Andrus v. Convoy Company, 71-1392.

Decision Date22 June 1973
Docket NumberNo. 71-1392.,71-1392.
Citation480 F.2d 604
PartiesDean M. ANDRUS et al., Appellants, v. CONVOY COMPANY et al., Appellees.
CourtU.S. Court of Appeals — Ninth Circuit

Richard W. Herz (argued), of Thorne, Clopton, Herz & Stanek, San Jose, Cal., for appellants.

David G. Finkle (argued), of O'Melveny & Myers, Los Angeles, Cal., for appellees.

Before HUFSTEDLER and GOODWIN, Circuit Judges, and THOMPSON,* District Judge.

OPINION

HUFSTEDLER, Circuit Judge:

Appellants, who are union members, sued their present employer Hadley Auto Transportation Corporation ("Hadley") and their former employer Convoy Company ("Convoy"), seeking unsuccessfully to overturn an arbitrators' decision that rejected their seniority grievances presented to the arbitrators by their unions. The employees did not challenge the fairness or adequacy of the unions' representation in the grievance procedure, nor did they impugn the integrity of the arbitration process. We affirm the judgment holding that the employees are bound by the arbitrators' decision, and they cannot maintain this action.

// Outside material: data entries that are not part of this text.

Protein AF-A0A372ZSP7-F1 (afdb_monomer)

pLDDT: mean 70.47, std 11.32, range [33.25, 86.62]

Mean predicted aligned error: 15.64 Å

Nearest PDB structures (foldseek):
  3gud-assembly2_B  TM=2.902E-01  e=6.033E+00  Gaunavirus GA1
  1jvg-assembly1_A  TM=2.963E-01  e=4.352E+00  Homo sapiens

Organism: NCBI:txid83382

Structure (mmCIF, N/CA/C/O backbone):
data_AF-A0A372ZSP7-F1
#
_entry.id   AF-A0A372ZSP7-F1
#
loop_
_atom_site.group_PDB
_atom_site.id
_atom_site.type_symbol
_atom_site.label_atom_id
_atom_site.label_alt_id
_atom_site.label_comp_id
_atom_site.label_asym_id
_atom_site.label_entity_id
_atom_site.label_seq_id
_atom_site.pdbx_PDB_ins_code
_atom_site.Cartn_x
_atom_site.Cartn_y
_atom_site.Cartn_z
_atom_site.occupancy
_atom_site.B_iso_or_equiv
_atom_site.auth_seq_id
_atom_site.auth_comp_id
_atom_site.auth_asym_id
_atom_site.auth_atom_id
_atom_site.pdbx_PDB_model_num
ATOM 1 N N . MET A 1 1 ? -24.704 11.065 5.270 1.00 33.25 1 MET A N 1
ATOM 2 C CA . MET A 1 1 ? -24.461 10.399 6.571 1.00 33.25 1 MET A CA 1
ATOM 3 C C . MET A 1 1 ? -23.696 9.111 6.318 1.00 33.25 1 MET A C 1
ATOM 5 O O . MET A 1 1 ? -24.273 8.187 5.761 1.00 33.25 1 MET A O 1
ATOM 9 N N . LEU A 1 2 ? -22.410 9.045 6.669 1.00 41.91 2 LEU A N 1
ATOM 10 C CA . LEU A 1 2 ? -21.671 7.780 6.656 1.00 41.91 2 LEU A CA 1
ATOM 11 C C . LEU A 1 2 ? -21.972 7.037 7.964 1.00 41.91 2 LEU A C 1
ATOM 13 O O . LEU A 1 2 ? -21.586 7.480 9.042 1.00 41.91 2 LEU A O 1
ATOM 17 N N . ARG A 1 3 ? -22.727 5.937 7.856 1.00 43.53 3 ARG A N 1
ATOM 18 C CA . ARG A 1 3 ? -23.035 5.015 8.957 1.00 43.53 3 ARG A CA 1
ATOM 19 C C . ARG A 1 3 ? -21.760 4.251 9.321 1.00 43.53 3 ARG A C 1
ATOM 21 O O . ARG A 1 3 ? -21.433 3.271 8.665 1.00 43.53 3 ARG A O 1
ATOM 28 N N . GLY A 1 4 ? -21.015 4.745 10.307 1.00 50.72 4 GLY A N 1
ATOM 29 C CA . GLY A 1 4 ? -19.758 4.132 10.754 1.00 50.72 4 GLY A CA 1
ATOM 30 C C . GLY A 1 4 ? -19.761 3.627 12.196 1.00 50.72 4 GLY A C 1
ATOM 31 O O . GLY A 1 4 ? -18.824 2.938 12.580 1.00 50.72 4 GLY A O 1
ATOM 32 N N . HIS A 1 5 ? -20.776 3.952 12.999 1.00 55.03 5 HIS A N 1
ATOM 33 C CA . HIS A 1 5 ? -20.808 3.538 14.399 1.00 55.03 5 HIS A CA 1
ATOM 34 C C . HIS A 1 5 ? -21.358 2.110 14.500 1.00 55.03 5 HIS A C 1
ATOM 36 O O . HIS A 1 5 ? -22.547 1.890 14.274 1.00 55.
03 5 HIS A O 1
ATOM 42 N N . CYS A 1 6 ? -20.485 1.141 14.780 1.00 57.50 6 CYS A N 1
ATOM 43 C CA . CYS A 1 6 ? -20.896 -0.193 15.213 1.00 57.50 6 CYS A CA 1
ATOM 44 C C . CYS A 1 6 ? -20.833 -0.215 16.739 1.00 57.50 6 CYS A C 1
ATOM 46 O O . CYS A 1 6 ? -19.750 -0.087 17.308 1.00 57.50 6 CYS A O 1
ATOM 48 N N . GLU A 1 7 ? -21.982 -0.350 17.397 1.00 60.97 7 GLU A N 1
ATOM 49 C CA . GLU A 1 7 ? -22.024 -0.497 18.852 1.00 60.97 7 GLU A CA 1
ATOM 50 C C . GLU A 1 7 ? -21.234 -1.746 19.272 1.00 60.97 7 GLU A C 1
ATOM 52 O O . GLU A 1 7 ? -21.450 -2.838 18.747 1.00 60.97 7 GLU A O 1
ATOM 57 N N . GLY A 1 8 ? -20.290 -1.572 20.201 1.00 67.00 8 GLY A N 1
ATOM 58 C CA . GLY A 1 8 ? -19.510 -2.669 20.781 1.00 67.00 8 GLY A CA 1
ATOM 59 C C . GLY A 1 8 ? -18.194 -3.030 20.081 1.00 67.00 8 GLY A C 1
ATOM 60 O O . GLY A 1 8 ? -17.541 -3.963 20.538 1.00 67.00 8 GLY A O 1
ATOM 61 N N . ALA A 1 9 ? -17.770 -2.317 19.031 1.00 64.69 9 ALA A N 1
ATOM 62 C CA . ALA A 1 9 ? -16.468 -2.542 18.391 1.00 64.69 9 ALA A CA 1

Each appellant belonged to one of three locals: International Association of Machinists & Aero-Space Workers, AFL-CIO, District Lodge 93; Local 287, International Brotherhood of Teamsters, Chauffeurs, Warehousemen & Helpers of America; and Local 576, Teamsters Automotive Workers Union. Convoy and Hadley were members of a multiemployer, multiunion collective bargaining unit. The companies and the locals to which appellants belonged were parties to the same collective bargaining agreement and supplements. Hadley and Convoy were engaged in transporting new Ford automobiles from the Ford Motor Company plant in Milpitas, California. Ford decided to employ Hadley as its sole carrier in the fall of 1966. Convoy's employees were told in March 1967 that Convoy was terminated and that they could apply for jobs with Hadley, but, if they were hired, their seniority would date from their new employment without carryover from the Convoy employment.

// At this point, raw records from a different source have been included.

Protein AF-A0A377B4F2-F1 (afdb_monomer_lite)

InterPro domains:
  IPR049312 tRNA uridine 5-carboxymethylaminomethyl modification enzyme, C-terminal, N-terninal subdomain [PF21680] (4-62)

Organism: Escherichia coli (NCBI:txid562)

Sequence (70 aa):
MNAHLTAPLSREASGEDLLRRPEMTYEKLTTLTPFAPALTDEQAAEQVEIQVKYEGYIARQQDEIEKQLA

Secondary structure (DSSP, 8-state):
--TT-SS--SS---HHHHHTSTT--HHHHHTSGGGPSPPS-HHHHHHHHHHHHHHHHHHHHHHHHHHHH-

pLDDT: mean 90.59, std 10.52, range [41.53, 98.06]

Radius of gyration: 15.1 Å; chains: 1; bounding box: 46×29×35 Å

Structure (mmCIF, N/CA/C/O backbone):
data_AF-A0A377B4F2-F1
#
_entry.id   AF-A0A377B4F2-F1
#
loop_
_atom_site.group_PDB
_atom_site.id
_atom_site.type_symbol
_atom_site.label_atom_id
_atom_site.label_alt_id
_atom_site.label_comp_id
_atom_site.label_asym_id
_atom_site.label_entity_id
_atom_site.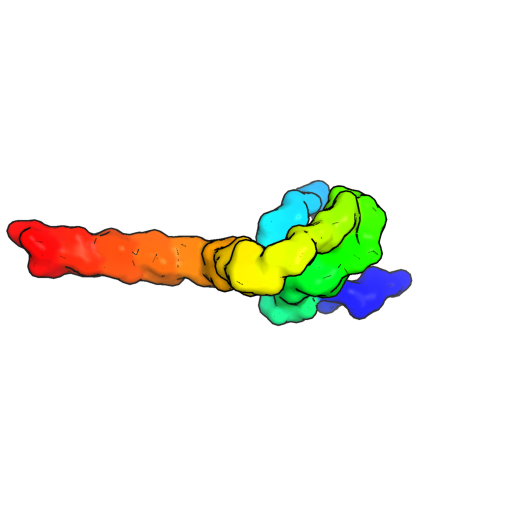label_seq_id
_atom_site.pdbx_PDB_ins_code
_atom_site.Cartn_x
_atom_site.Cartn_y
_atom_site.Cartn_z
_atom_site.occupancy
_atom_site.B_iso_or_equiv
_atom_site.auth_seq_id
_atom_site.auth_comp_id
_atom_site.auth_asym_id
_atom_site.auth_atom_id
_atom_site.pdbx_PDB_model_num
ATOM 1 N N . MET A 1 1 ? 21.153 -12.760 -5.181 1.00 41.53 1 MET A N 1
ATOM 2 C CA . MET A 1 1 ? 20.767 -12.078 -3.927 1.00 41.53 1 MET A CA 1
ATOM 3 C C . MET A 1 1 ? 19.575 -11.201 -4.272 1.00 41.53 1 MET A C 1
ATOM 5 O O . MET A 1 1 ? 19.721 -10.380 -5.167 1.00 41.53 1 MET A O 1
ATOM 9 N N . ASN A 1 2 ? 18.390 -11.454 -3.708 1.00 53.09 2 ASN A N 1
ATOM 10 C CA . ASN A 1 2 ? 17.185 -10.683 -4.039 1.00 53.09 2 ASN A CA 1
ATOM 11 C C . ASN A 1 2 ? 17.361 -9.252 -3.522 1.00 53.09 2 ASN A C 1
ATOM 13 O O . ASN A 1 2 ? 17.220 -9.017 -2.330 1.00 53.09 2 ASN A O 1
ATOM 17 N N . ALA A 1 3 ? 17.699 -8.312 -4.406 1.00 65.94 3 ALA A N 1
ATOM 18 C CA . ALA A 1 3 ? 18.049 -6.935 -4.041 1.00 65.94 3 ALA A CA 1
ATOM 19 C C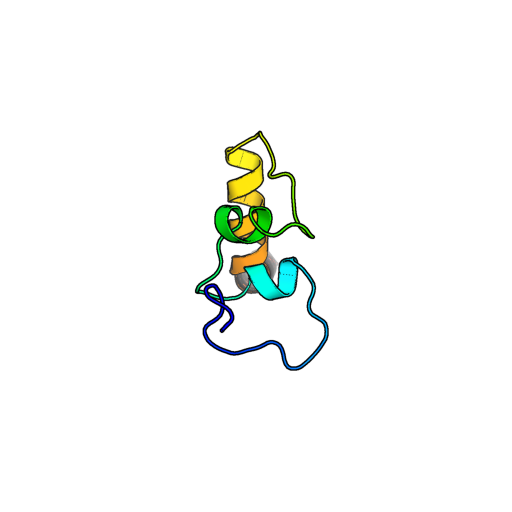 . ALA A 1 3 ? 16.890 -6.134 -3.410 1.00 65.94 3 ALA A C 1
ATOM 21 O O . ALA A 1 3 ? 17.115 -5.058 -2.867 1.00 65.94 3 ALA A O 1
ATOM 22 N N . HIS A 1 4 ? 15.663 -6.659 -3.466 1.00 68.25 4 HIS A N 1
ATOM 23 C CA . HIS A 1 4 ? 14.442 -5.957 -3.066 1.00 68.25 4 HIS A CA 1
ATOM 24 C C . HIS A 1 4 ? 13.756 -6.529 -1.818 1.00 68.25 4 HIS A C 1
ATOM 26 O O . HIS A 1 4 ? 12.769 -5.955 -1.370 1.00 68.25 4 HIS A O 1
ATOM 32 N N . LEU A 1 5 ? 14.237 -7.648 -1.260 1.00 71.06 5 LEU A N 1
ATOM 33 C CA . LEU A 1 5 ? 13.601 -8.313 -0.117 1.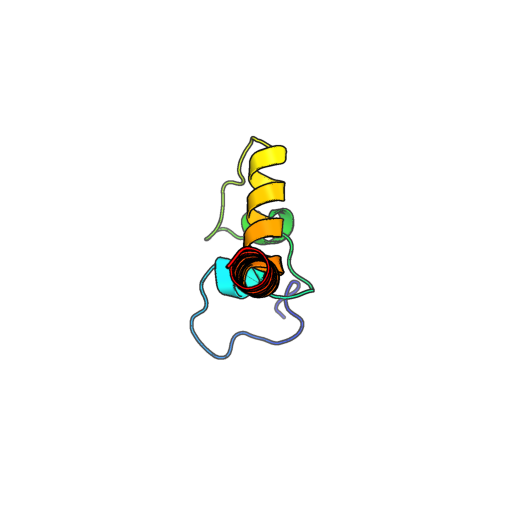00 71.06 5 LEU A CA 1
ATOM 34 C C . LEU A 1 5 ? 14.603 -8.533 1.013 1.00 71.06 5 LEU A C 1
ATOM 36 O O . LEU A 1 5 ? 15.709 -9.020 0.783 1.00 71.06 5 LEU A O 1
ATOM 40 N N . THR A 1 6 ? 14.178 -8.239 2.241 1.00 74.69 6 THR A N 1
ATOM 41 C CA . THR A 1 6 ? 14.988 -8.464 3.451 1.00 74.69 6 THR A CA 1
ATOM 42 C C . THR A 1 6 ? 15.151 -9.951 3.781 1.00 74.69 6 THR A C 1
ATOM 44 O O . THR A 1 6 ? 16.196 -10.370 4.274 1.00 74.69 6 THR A O 1
ATOM 47 N N . ALA A 1 7 ? 14.147 -10.767 3.444 1.00 76.12 7 ALA A N 1
ATOM 48 C CA . ALA A 1 7 ? 14.175 -12.221 3.551 1.00 76.12 7 ALA A CA 1
ATOM 49 C C . ALA A 1 7 ? 13.647 -12.873 2.259 1.00 76.12 7 ALA A C 1
ATOM 51 O O . ALA A 1 7 ? 12.643 -12.403 1.709 1.00 76.12 7 ALA A O 1
ATOM 52 N N . PRO A 1 8 ? 14.285 -13.955 1.771 1.00 77.88 8 PRO A N 1
ATOM 53 C CA . PRO A 1 8 ? 13.860 -14.645 0.559 1.00 77.88 8 PRO A CA 1
ATOM 54 C C . PRO A 1 8 ? 12.464 -15.261 0.712 1.00 77.88 8 PRO A C 1
ATOM 56 O O . PRO A 1 8 ? 12.009 -15.569 1.814 1.00 77.88 8 PRO A O 1
ATOM 59 N N . LEU A 1 9 ? 11.781 -15.448 -0.417 1.00 80.75 9 LEU A N 1
ATOM 60 C CA . LEU A 1 9 ? 10.481 -16.108 -0.449 1.00 80.75 9 LEU A CA 1
ATOM 61 C C . LEU A 1 9 ? 10.654 -17.596 -0.137 1.00 80.75 9 LEU A C 1
ATOM 63 O O . LEU A 1 9 ? 11.410 -18.291 -0.809 1.00 80.75 9 LEU A O 1
ATOM 67 N N . SER A 1 10 ? 9.958 -18.073 0.893 1.00 77.88 10 SER A N 1
ATOM 68 C CA . SER A 1 10 ? 9.926 -19.487 1.290 1.00 77.88 10 SER A CA 1
ATOM 69 C C . SER A 1 10 ? 8.801 -20.278 0.615 1.00 77.88 10 SER A C 1
ATOM 71 O O . SER A 1 10 ? 8.774 -21.503 0.700 1.00 77.88 10 SER A O 1
ATOM 73 N N . ARG A 1 11 ? 7.867 -19.579 -0.037 1.00 82.81 11 ARG A N 1
ATOM 74 C CA . ARG A 1 11 ? 6.702 -20.110 -0.752 1.00 82.81 11 ARG A CA 1
ATOM 75 C C . ARG A 1 11 ? 6.272 -19.138 -1.850 1.00 82.81 11 ARG A C 1
ATOM 77 O O . ARG A 1 11 ? 6.761 -18.008 -1.893 1.00 82.81 11 ARG A O 1
ATOM 84 N N . GLU A 1 12 ? 5.343 -19.575 -2.692 1.00 85.69 12 GLU A N 1
ATOM 85 C CA . GLU A 1 12 ? 4.642 -18.700 -3.632 1.00 85.69 12 GLU A CA 1
ATOM 86 C C . GLU A 1 12 ? 3.963 -17.540 -2.882 1.00 85.69 12 GLU A C 1
ATOM 88 O O . GLU A 1 12 ? 3.410 -17.731 -1.795 1.00 85.69 12 GLU A O 1
ATOM 93 N N . ALA A 1 13 ? 4.070 -16.333 -3.435 1.00 88.62 13 ALA A N 1
ATOM 94 C CA . ALA A 1 13 ? 3.541 -15.104 -2.855 1.00 88.62 13 ALA A CA 1
ATOM 95 C C . ALA A 1 13 ? 2.928 -14.248 -3.965 1.00 88.62 13 ALA A C 1
ATOM 97 O O . ALA A 1 13 ? 3.524 -14.102 -5.036 1.00 88.62 13 ALA A O 1
ATOM 98 N N . SER A 1 14 ? 1.753 -13.681 -3.702 1.00 93.69 14 SER A N 1
ATOM 99 C CA . SER A 1 14 ? 1.107 -12.735 -4.613 1.00 93.69 14 SER A CA 1
ATOM 100 C C . SER A 1 14 ? 1.802 -11.368 -4.579 1.00 93.69 14 SER A C 1
ATOM 102 O O . SER A 1 14 ? 2.548 -11.058 -3.648 1.00 93.69 14 SER A O 1
ATOM 104 N N . GLY A 1 15 ? 1.537 -10.514 -5.573 1.00 93.81 15 GLY A N 1
ATOM 105 C CA . GLY A 1 15 ? 2.012 -9.124 -5.549 1.00 93.81 15 GLY A CA 1
ATOM 106 C C . GLY A 1 15 ? 1.518 -8.359 -4.315 1.00 93.81 15 GLY A C 1
ATOM 107 O O . GLY A 1 15 ? 2.259 -7.570 -3.737 1.00 93.81 15 GLY A O 1
ATOM 108 N N . GLU A 1 16 ? 0.309 -8.668 -3.853 1.00 94.81 16 GLU A N 1
ATOM 109 C CA . GLU A 1 16 ? -0.283 -8.107 -2.639 1.00 94.81 16 GLU A CA 1
ATOM 110 C C . GLU A 1 16 ? 0.484 -8.530 -1.377 1.00 94.81 16 GLU A C 1
ATOM 112 O O . GLU A 1 16 ? 0.835 -7.691 -0.548 1.00 94.81 16 GLU A O 1
ATOM 117 N N . ASP A 1 17 ? 0.856 -9.812 -1.268 1.00 93.62 17 ASP A N 1
ATOM 118 C CA . ASP A 1 17 ? 1.689 -10.315 -0.164 1.00 93.62 17 ASP A CA 1
ATOM 119 C C . ASP A 1 17 ? 3.067 -9.648 -0.121 1.00 93.62 17 ASP A C 1
ATOM 121 O O . ASP A 1 17 ? 3.641 -9.451 0.953 1.00 93.62 17 ASP A O 1
ATOM 125 N N . LEU A 1 18 ? 3.620 -9.314 -1.289 1.00 94.12 18 LEU A N 1
ATOM 126 C CA . LEU A 1 18 ? 4.874 -8.576 -1.392 1.00 94.12 18 LEU A CA 1
ATOM 127 C C . LEU A 1 18 ? 4.688 -7.111 -0.993 1.00 94.12 18 LEU A C 1
ATOM 129 O O . LEU A 1 18 ? 5.533 -6.581 -0.277 1.00 94.12 18 LEU A O 1
ATOM 133 N N . LEU A 1 19 ? 3.594 -6.472 -1.410 1.00 95.31 19 LEU A N 1
ATOM 134 C CA . LEU A 1 19 ? 3.314 -5.058 -1.149 1.00 95.31 19 LEU A CA 1
ATOM 135 C C . LEU A 1 19 ? 2.968 -4.771 0.321 1.00 95.31 19 LEU A C 1
ATOM 137 O O . LEU A 1 19 ? 3.241 -3.676 0.811 1.00 95.31 19 LEU A O 1
ATOM 141 N N . ARG A 1 20 ? 2.462 -5.772 1.055 1.00 93.94 20 ARG A N 1
ATOM 142 C CA . ARG A 1 20 ? 2.307 -5.718 2.521 1.00 93.94 20 ARG A CA 1
ATOM 143 C C . ARG A 1 20 ? 3.642 -5.623 3.272 1.00 93.94 20 ARG A C 1
ATOM 145 O O . ARG A 1 20 ? 3.649 -5.290 4.456 1.00 93.94 20 ARG A O 1
ATOM 152 N N . ARG A 1 21 ? 4.777 -5.936 2.636 1.00 92.44 21 ARG A N 1
ATOM 153 C CA . ARG A 1 21 ? 6.091 -5.874 3.291 1.00 92.44 21 ARG A CA 1
ATOM 154 C C . ARG A 1 21 ? 6.545 -4.419 3.460 1.00 92.44 21 ARG A C 1
ATOM 156 O O . ARG A 1 21 ? 6.505 -3.673 2.482 1.00 92.44 21 ARG A O 1
ATOM 163 N N . PRO A 1 22 ? 7.040 -4.010 4.645 1.00 91.25 22 PRO A N 1
ATOM 164 C CA . PRO A 1 22 ? 7.433 -2.621 4.901 1.00 91.25 22 PRO A CA 1
ATOM 165 C C . PRO A 1 22 ? 8.476 -2.066 3.923 1.00 91.25 22 PRO A C 1
ATOM 167 O O . PRO A 1 22 ? 8.471 -0.875 3.625 1.00 91.25 22 PRO A O 1
ATOM 170 N N . GLU A 1 23 ? 9.373 -2.916 3.416 1.00 92.62 23 GLU A N 1
ATOM 171 C CA . GLU A 1 23 ? 10.431 -2.524 2.480 1.00 92.62 23 GLU A CA 1
ATOM 172 C C . GLU A 1 23 ? 9.965 -2.346 1.020 1.00 92.62 23 GLU A C 1
ATOM 174 O O . GLU A 1 23 ? 10.709 -1.785 0.199 1.00 92.62 23 GLU A O 1
ATOM 179 N N . MET A 1 24 ? 8.759 -2.824 0.689 1.00 94.38 24 MET A N 1
ATOM 180 C CA . MET A 1 24 ? 8.206 -2.831 -0.664 1.00 94.38 24 MET A CA 1
ATOM 181 C C . MET A 1 24 ? 7.310 -1.613 -0.908 1.00 94.38 24 MET A C 1
ATOM 183 O O . MET A 1 24 ? 6.567 -1.182 -0.027 1.00 94.38 24 MET A O 1
ATOM 187 N N . THR A 1 25 ? 7.377 -1.070 -2.120 1.00 96.50 25 THR A N 1
ATOM 188 C CA . THR A 1 25 ? 6.472 -0.027 -2.631 1.00 96.50 25 THR A CA 1
ATOM 189 C C . THR A 1 25 ? 5.868 -0.505 -3.947 1.00 96.50 25 THR A C 1
ATOM 191 O O . THR A 1 25 ? 6.428 -1.396 -4.593 1.00 96.50 25 THR A O 1
ATOM 194 N N . TYR A 1 26 ? 4.745 0.073 -4.361 1.00 97.31 26 TYR A N 1
ATOM 195 C CA . TYR A 1 26 ? 4.083 -0.262 -5.619 1.00 97.31 26 TYR A CA 1
ATOM 196 C C . TYR A 1 26 ? 4.999 0.024 -6.815 1.00 97.31 26 TYR A C 1
ATOM 198 O O . TYR A 1 26 ? 5.135 -0.804 -7.717 1.00 97.31 26 TYR A O 1
ATOM 206 N N . GLU A 1 27 ? 5.716 1.148 -6.772 1.00 96.12 27 GLU A N 1
ATOM 207 C CA . GLU A 1 27 ? 6.735 1.498 -7.765 1.00 96.12 27 GLU A CA 1
ATOM 208 C C . GLU A 1 27 ? 7.794 0.392 -7.887 1.00 96.12 27 GLU A C 1
ATOM 210 O O . GLU A 1 27 ? 8.006 -0.149 -8.969 1.00 96.12 27 GLU A O 1
ATOM 215 N N . LYS A 1 28 ? 8.410 -0.028 -6.771 1.00 95.56 28 LYS A N 1
ATOM 216 C CA . LYS A 1 28 ? 9.416 -1.104 -6.778 1.00 95.56 28 LYS A CA 1
ATOM 217 C C . LYS A 1 28 ? 8.835 -2.422 -7.275 1.00 95.56 28 LYS A C 1
ATOM 219 O O . LYS A 1 28 ? 9.495 -3.121 -8.041 1.00 95.56 28 LYS A O 1
ATOM 224 N N . LEU A 1 29 ? 7.621 -2.763 -6.847 1.00 96.00 29 LEU A N 1
ATOM 225 C CA . LEU A 1 29 ? 6.952 -4.005 -7.219 1.00 96.00 29 LEU A CA 1
ATOM 226 C C . LEU A 1 29 ? 6.742 -4.087 -8.735 1.00 96.00 29 LEU A C 1
ATOM 228 O O . LEU A 1 29 ? 7.066 -5.104 -9.340 1.00 96.00 29 LEU A O 1
ATOM 232 N N . THR A 1 30 ? 6.263 -3.004 -9.345 1.00 96.50 30 THR A N 1
ATOM 233 C CA . THR A 1 30 ? 5.947 -2.937 -10.780 1.00 96.50 30 THR A CA 1
ATOM 234 C C . THR A 1 30 ? 7.179 -2.818 -11.682 1.00 96.50 30 THR A C 1
ATOM 236 O O . THR A 1 30 ? 7.068 -3.026 -12.889 1.00 96.50 30 THR A O 1
ATOM 239 N N . THR A 1 31 ? 8.375 -2.587 -11.119 1.00 95.06 31 THR A N 1
ATOM 240 C CA . THR A 1 31 ? 9.642 -2.772 -11.860 1.00 95.06 31 THR A CA 1
ATOM 241 C C . THR A 1 31 ? 9.962 -4.241 -12.149 1.00 95.06 31 THR A C 1
ATOM 243 O O . THR A 1 31 ? 10.757 -4.538 -13.043 1.00 95.06 31 THR A O 1
ATOM 246 N N . LEU A 1 32 ? 9.360 -5.177 -11.408 1.00 92.88 32 LEU A N 1
ATOM 247 C CA . LEU A 1 32 ? 9.558 -6.605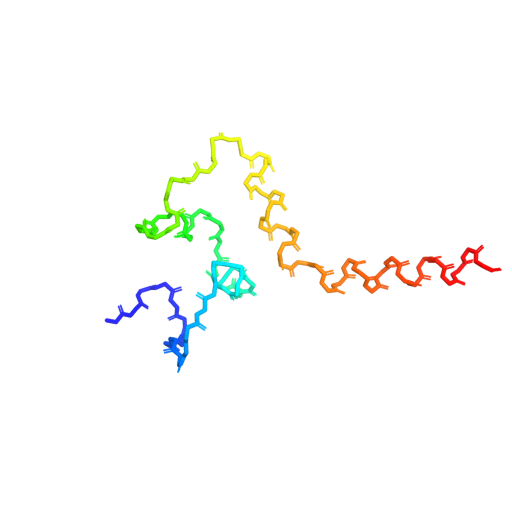 -11.621 1.00 92.88 32 LEU A CA 1
ATOM 248 C C . LEU A 1 32 ? 8.705 -7.062 -12.808 1.00 92.88 32 LEU A C 1
ATOM 250 O O . LEU A 1 32 ? 7.498 -6.835 -12.828 1.00 92.88 32 LEU A O 1
ATOM 254 N N . THR A 1 33 ? 9.306 -7.791 -13.752 1.00 93.38 33 THR A N 1
ATOM 255 C CA . THR A 1 33 ? 8.634 -8.305 -14.962 1.00 93.38 33 THR A CA 1
ATOM 256 C C . THR A 1 33 ? 7.252 -8.934 -14.715 1.00 93.38 33 THR A C 1
ATOM 258 O O . THR A 1 33 ? 6.360 -8.678 -15.518 1.00 93.38 33 THR A O 1
ATOM 261 N N . PRO A 1 34 ? 7.017 -9.719 -13.638 1.00 92.62 34 PRO A N 1
ATOM 262 C CA . PRO A 1 34 ? 5.706 -10.325 -13.386 1.00 92.62 34 PRO A CA 1
ATOM 263 C C . PRO A 1 34 ? 4.595 -9.338 -13.001 1.00 92.62 34 PRO A C 1
ATOM 265 O O . PRO A 1 34 ? 3.425 -9.692 -13.096 1.00 92.62 34 PRO A O 1
ATOM 268 N N . PHE A 1 35 ? 4.945 -8.135 -12.540 1.00 94.81 35 PHE A N 1
ATOM 269 C CA . PHE A 1 35 ? 3.998 -7.124 -12.054 1.00 94.81 35 PHE A CA 1
ATOM 270 C C . PHE A 1 35 ? 4.021 -5.843 -12.897 1.00 94.81 35 PHE A C 1
ATOM 272 O O . PHE A 1 35 ? 3.382 -4.859 -12.539 1.00 94.81 35 PHE A O 1
ATOM 279 N N . ALA A 1 36 ? 4.753 -5.849 -14.010 1.00 93.75 36 ALA A N 1
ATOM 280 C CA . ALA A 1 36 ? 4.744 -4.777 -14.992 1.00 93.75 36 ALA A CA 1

Local 287 filed grievances on behalf of their members, including appellant-employees who belonged to Local 287, claiming that their contractual rights were violated when Hadley refused to recognize their accumulated seniority. Lodge 93 and Local 576 did not file independent grievances, but the parties stipulated that they would be bound by the resolution of Local 287's grievances. All the grievances were based on the "successor" and "absorption" clauses of two Articles in the National Master Agreement.1 Under Article 7 of that Agreement, the grievances were referred to the National Automobile Transporters Joint Arbitration Committee ("Committee"). After a full and fair hearing, the Committee decided that Convoy's employees had no seniority rights with Hadley arising from the successor or absorption clauses.2 Appellants brought this action seeking declaratory relief and vacation of the award, contending that the Committee lacked jurisdiction to adjudicate the grievance, a theory spun primarily from Bieske v. Eastern Automobile Forwarding Co. (3rd Cir. 1968) 396 F.2d 32.

We reject any implication from Bieske that a fairly represented employee can attack an arbitration decision made in the context of collective bargaining by challenging the arbitrators' jurisdiction.3 Judicial resort to such jurisdictional gambits has been firmly rejected by the Supreme Court. (Steelworkers v. Warrior & Gulf Co. (1960) 363 U.S. 574, 584-585, 80 S.Ct. 1347, 4 L.Ed.2d 1409; Steelworkers v. American Mfg. Co. (1960) 363 U.S. 564, 569, 80 S.Ct. 1343, 4 L.Ed.2d 1403; cf. Vaca v. Sipes (1967) 386 U.S. 171, 87 S.Ct. 903, 17 L.Ed.2d 842; Humphrey v. Moore (1964) 375 U.S. 335, 84 S.Ct. 363, 11 L.Ed.2d 370.)

We agree with the Fifth Circuit that the employees cannot attack the final award, "except on the grounds of fraud, deceit or breach of the duty of fair representation or unless the grievance procedure was a `sham, substantially inadequate or substantially unavailable.'" (Harris v. Chemical Leaman Tank Lines, Inc. (5th Cir. 1971) 437 F.2d 167, 171; cf. Acuff v. United Papermakers & Paperworkers (5th Cir. 1968) 404 F.2d 169.)

None of the exceptional circumstances existed here.

Affirmed.

* Reno, Nevada, sitting by designation.